◆ **TASK**:
The answer must consist of every line from the entries below that contains the word "topoisomerase".

═══ EXTRACTED DATA

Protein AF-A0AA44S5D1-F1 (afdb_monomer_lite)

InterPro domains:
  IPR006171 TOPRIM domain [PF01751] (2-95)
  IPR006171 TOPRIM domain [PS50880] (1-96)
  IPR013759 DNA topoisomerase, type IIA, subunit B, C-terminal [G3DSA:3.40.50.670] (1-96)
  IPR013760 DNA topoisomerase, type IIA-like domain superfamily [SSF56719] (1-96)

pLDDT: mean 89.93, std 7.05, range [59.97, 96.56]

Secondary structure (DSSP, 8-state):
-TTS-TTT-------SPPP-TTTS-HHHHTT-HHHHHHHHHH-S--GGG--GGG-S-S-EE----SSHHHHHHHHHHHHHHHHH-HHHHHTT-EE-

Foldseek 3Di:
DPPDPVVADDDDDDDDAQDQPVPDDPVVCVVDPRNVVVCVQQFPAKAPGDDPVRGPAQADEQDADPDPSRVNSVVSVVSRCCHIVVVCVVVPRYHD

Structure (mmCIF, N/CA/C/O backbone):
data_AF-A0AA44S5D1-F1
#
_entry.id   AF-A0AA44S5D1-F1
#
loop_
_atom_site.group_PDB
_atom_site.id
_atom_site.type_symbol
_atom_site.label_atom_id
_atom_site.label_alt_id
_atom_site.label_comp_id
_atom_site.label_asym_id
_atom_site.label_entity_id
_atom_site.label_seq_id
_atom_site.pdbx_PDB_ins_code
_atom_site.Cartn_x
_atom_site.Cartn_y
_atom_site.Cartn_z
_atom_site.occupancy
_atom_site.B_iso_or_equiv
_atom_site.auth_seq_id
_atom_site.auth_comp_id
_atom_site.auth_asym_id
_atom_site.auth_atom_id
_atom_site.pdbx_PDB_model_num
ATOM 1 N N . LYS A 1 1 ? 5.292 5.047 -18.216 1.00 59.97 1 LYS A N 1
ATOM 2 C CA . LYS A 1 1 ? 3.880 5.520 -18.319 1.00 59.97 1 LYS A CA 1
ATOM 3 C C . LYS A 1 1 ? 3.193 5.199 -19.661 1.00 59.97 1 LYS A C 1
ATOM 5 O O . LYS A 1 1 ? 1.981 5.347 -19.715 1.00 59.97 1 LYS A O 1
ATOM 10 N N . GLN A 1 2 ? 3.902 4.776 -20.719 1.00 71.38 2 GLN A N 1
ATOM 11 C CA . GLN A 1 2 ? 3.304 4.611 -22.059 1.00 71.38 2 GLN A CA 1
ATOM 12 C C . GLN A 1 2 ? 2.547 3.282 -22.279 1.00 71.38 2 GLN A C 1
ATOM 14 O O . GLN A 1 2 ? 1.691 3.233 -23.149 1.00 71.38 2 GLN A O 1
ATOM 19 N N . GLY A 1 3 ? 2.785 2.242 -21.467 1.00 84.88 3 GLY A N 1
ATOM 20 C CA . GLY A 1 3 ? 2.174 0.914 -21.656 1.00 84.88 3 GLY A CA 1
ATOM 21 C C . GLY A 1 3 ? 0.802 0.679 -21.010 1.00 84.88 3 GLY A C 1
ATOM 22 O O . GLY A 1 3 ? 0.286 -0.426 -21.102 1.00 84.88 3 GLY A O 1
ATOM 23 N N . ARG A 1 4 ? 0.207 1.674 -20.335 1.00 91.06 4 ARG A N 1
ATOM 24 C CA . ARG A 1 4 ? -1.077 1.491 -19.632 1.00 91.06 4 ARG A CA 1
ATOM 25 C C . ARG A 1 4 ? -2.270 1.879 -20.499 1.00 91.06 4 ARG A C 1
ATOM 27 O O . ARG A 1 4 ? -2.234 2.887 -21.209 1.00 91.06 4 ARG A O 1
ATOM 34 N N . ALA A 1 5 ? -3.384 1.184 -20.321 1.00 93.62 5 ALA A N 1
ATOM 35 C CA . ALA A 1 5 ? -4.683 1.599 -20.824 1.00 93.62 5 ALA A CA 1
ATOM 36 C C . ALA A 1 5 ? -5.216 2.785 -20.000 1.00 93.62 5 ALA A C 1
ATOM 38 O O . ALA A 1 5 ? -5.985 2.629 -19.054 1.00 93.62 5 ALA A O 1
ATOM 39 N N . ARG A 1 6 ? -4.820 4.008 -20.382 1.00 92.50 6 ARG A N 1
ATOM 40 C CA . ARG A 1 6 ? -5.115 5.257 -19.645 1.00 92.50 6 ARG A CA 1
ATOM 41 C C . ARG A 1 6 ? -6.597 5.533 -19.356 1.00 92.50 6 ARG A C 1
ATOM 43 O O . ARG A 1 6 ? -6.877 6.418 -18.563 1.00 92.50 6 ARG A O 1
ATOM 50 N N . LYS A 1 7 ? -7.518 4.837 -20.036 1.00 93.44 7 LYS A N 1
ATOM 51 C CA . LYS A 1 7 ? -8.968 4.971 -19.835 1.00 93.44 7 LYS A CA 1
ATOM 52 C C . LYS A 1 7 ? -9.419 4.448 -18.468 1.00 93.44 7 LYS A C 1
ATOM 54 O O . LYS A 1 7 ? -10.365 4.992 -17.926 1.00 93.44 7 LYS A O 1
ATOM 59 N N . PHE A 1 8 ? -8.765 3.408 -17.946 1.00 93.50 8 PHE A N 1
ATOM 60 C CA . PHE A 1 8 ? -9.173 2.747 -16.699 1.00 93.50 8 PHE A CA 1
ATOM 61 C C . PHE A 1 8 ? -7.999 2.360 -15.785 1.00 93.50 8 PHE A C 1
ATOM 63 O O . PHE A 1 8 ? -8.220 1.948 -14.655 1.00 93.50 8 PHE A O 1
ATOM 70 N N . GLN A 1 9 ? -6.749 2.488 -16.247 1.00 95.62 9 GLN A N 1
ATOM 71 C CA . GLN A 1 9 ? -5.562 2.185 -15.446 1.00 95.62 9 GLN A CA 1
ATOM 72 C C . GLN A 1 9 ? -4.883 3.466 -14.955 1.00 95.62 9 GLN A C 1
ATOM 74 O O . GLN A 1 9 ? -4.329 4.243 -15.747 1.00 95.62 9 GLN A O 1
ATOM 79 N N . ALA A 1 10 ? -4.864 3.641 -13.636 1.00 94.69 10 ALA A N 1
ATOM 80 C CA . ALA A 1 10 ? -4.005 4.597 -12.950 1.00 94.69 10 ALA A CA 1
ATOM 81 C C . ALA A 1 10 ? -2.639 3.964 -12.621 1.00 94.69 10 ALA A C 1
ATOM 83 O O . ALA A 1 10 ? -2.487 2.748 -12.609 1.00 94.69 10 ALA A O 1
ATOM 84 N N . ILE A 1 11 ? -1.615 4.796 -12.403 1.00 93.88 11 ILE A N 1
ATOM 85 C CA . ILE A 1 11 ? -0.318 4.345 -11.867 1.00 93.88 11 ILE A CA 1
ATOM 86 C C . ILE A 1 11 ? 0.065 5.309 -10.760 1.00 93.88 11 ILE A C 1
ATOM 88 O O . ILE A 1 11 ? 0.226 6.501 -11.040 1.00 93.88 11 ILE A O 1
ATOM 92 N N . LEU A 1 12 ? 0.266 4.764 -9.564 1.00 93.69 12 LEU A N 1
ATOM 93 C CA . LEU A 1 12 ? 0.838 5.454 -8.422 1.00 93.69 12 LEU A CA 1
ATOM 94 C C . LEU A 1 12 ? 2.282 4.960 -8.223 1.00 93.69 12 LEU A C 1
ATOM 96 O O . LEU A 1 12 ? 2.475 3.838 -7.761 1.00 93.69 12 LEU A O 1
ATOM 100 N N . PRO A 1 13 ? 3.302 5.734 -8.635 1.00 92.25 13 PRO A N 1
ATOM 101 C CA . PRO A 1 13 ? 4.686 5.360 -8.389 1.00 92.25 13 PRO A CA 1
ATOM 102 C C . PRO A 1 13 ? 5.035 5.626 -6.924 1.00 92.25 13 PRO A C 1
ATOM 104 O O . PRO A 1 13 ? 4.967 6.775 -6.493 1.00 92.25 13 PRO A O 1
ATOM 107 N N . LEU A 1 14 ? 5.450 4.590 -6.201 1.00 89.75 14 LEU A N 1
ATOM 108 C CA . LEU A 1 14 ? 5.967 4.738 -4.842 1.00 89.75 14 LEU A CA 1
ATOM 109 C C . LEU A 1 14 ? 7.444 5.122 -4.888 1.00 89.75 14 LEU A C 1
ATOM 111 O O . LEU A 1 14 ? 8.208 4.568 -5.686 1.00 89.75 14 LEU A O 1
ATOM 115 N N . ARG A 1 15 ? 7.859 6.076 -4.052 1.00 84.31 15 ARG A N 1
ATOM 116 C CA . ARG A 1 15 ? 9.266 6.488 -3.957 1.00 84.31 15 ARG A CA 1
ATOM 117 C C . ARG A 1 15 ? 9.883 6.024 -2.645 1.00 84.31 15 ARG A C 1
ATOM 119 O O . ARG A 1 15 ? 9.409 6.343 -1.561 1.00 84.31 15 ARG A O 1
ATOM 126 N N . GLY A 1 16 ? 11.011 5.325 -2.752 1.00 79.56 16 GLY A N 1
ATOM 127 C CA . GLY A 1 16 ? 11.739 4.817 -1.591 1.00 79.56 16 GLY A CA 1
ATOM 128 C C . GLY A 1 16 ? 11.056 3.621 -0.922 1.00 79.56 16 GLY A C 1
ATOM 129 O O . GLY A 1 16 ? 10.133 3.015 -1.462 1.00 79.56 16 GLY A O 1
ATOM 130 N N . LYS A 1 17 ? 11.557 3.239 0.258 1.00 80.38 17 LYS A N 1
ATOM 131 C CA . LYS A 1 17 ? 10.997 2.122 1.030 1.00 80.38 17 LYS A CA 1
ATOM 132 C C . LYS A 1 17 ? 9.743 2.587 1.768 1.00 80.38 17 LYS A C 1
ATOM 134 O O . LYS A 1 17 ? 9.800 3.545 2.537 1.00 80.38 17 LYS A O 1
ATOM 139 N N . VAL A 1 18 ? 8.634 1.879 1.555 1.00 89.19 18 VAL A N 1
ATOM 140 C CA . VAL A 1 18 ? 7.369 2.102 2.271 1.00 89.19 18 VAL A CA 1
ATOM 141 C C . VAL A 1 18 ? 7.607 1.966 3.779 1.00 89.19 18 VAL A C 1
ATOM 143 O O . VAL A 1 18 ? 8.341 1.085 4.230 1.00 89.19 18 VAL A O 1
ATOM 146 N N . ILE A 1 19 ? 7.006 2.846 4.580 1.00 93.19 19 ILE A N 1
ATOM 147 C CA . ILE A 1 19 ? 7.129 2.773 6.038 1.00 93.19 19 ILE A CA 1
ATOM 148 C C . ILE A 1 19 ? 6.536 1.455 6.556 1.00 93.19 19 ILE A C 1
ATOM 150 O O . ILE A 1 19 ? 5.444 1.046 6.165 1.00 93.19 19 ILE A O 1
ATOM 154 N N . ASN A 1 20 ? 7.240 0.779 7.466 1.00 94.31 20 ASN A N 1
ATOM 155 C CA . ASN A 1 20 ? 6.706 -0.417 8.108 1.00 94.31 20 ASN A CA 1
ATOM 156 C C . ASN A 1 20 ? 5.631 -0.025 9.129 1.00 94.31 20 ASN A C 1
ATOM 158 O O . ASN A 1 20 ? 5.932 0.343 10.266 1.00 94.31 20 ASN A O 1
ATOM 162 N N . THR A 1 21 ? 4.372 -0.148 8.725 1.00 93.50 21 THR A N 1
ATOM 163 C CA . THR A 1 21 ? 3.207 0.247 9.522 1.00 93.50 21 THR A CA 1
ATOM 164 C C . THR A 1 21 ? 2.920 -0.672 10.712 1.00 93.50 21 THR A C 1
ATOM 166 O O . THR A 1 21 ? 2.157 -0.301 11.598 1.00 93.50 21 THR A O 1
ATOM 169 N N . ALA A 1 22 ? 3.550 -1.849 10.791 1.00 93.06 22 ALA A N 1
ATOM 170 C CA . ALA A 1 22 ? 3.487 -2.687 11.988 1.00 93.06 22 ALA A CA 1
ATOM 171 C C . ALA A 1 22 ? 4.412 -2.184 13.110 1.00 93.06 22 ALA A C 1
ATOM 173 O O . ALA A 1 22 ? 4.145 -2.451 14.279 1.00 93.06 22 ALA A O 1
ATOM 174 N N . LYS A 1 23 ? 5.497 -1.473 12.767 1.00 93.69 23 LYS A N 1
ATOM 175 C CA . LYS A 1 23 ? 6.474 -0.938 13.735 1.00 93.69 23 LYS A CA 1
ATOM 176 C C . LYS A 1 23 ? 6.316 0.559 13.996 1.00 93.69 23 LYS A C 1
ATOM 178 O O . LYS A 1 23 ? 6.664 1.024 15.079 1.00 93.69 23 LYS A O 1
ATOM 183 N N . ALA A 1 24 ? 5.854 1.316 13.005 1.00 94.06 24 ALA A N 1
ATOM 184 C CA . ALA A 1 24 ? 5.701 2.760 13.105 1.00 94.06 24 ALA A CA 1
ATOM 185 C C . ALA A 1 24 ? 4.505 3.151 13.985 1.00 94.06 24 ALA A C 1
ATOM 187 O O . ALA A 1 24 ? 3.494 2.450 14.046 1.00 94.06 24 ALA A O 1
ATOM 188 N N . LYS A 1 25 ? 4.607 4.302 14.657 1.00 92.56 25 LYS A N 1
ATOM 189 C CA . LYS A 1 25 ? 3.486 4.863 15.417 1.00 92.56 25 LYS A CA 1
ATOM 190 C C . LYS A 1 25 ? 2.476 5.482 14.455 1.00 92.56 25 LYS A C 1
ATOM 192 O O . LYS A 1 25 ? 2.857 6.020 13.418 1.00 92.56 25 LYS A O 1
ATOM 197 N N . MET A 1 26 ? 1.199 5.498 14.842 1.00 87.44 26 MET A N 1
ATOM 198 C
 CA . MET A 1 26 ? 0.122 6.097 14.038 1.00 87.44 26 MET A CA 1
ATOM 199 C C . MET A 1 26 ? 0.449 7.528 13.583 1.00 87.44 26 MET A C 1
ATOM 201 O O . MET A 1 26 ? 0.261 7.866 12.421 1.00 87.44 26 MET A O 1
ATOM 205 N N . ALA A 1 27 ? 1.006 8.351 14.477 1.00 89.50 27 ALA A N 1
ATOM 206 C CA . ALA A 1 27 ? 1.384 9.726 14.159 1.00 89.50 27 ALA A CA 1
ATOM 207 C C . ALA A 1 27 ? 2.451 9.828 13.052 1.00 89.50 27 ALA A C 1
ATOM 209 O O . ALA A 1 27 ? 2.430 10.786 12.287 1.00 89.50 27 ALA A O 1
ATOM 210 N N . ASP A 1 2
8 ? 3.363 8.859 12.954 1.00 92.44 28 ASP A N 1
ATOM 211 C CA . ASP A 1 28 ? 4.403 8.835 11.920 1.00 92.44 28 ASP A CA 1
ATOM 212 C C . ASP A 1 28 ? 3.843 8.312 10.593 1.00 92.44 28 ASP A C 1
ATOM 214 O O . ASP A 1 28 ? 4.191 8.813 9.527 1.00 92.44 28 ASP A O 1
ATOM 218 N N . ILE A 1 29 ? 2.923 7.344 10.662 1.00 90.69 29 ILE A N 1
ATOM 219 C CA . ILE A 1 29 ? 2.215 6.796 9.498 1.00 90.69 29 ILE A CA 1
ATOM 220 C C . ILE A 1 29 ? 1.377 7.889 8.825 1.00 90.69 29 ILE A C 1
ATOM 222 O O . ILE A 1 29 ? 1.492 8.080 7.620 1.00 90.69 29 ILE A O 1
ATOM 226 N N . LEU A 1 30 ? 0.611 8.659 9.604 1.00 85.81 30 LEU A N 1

══════

◆ **WRITTEN RESPONSE**:
  IPR013759 DNA topoisomerase, type IIA, subunit B, C-terminal [G3DSA:3.40.50.670] (1-96)
  IPR013760 DNA topoisomerase, type IIA-like domain superfamily [SSF56719] (1-96)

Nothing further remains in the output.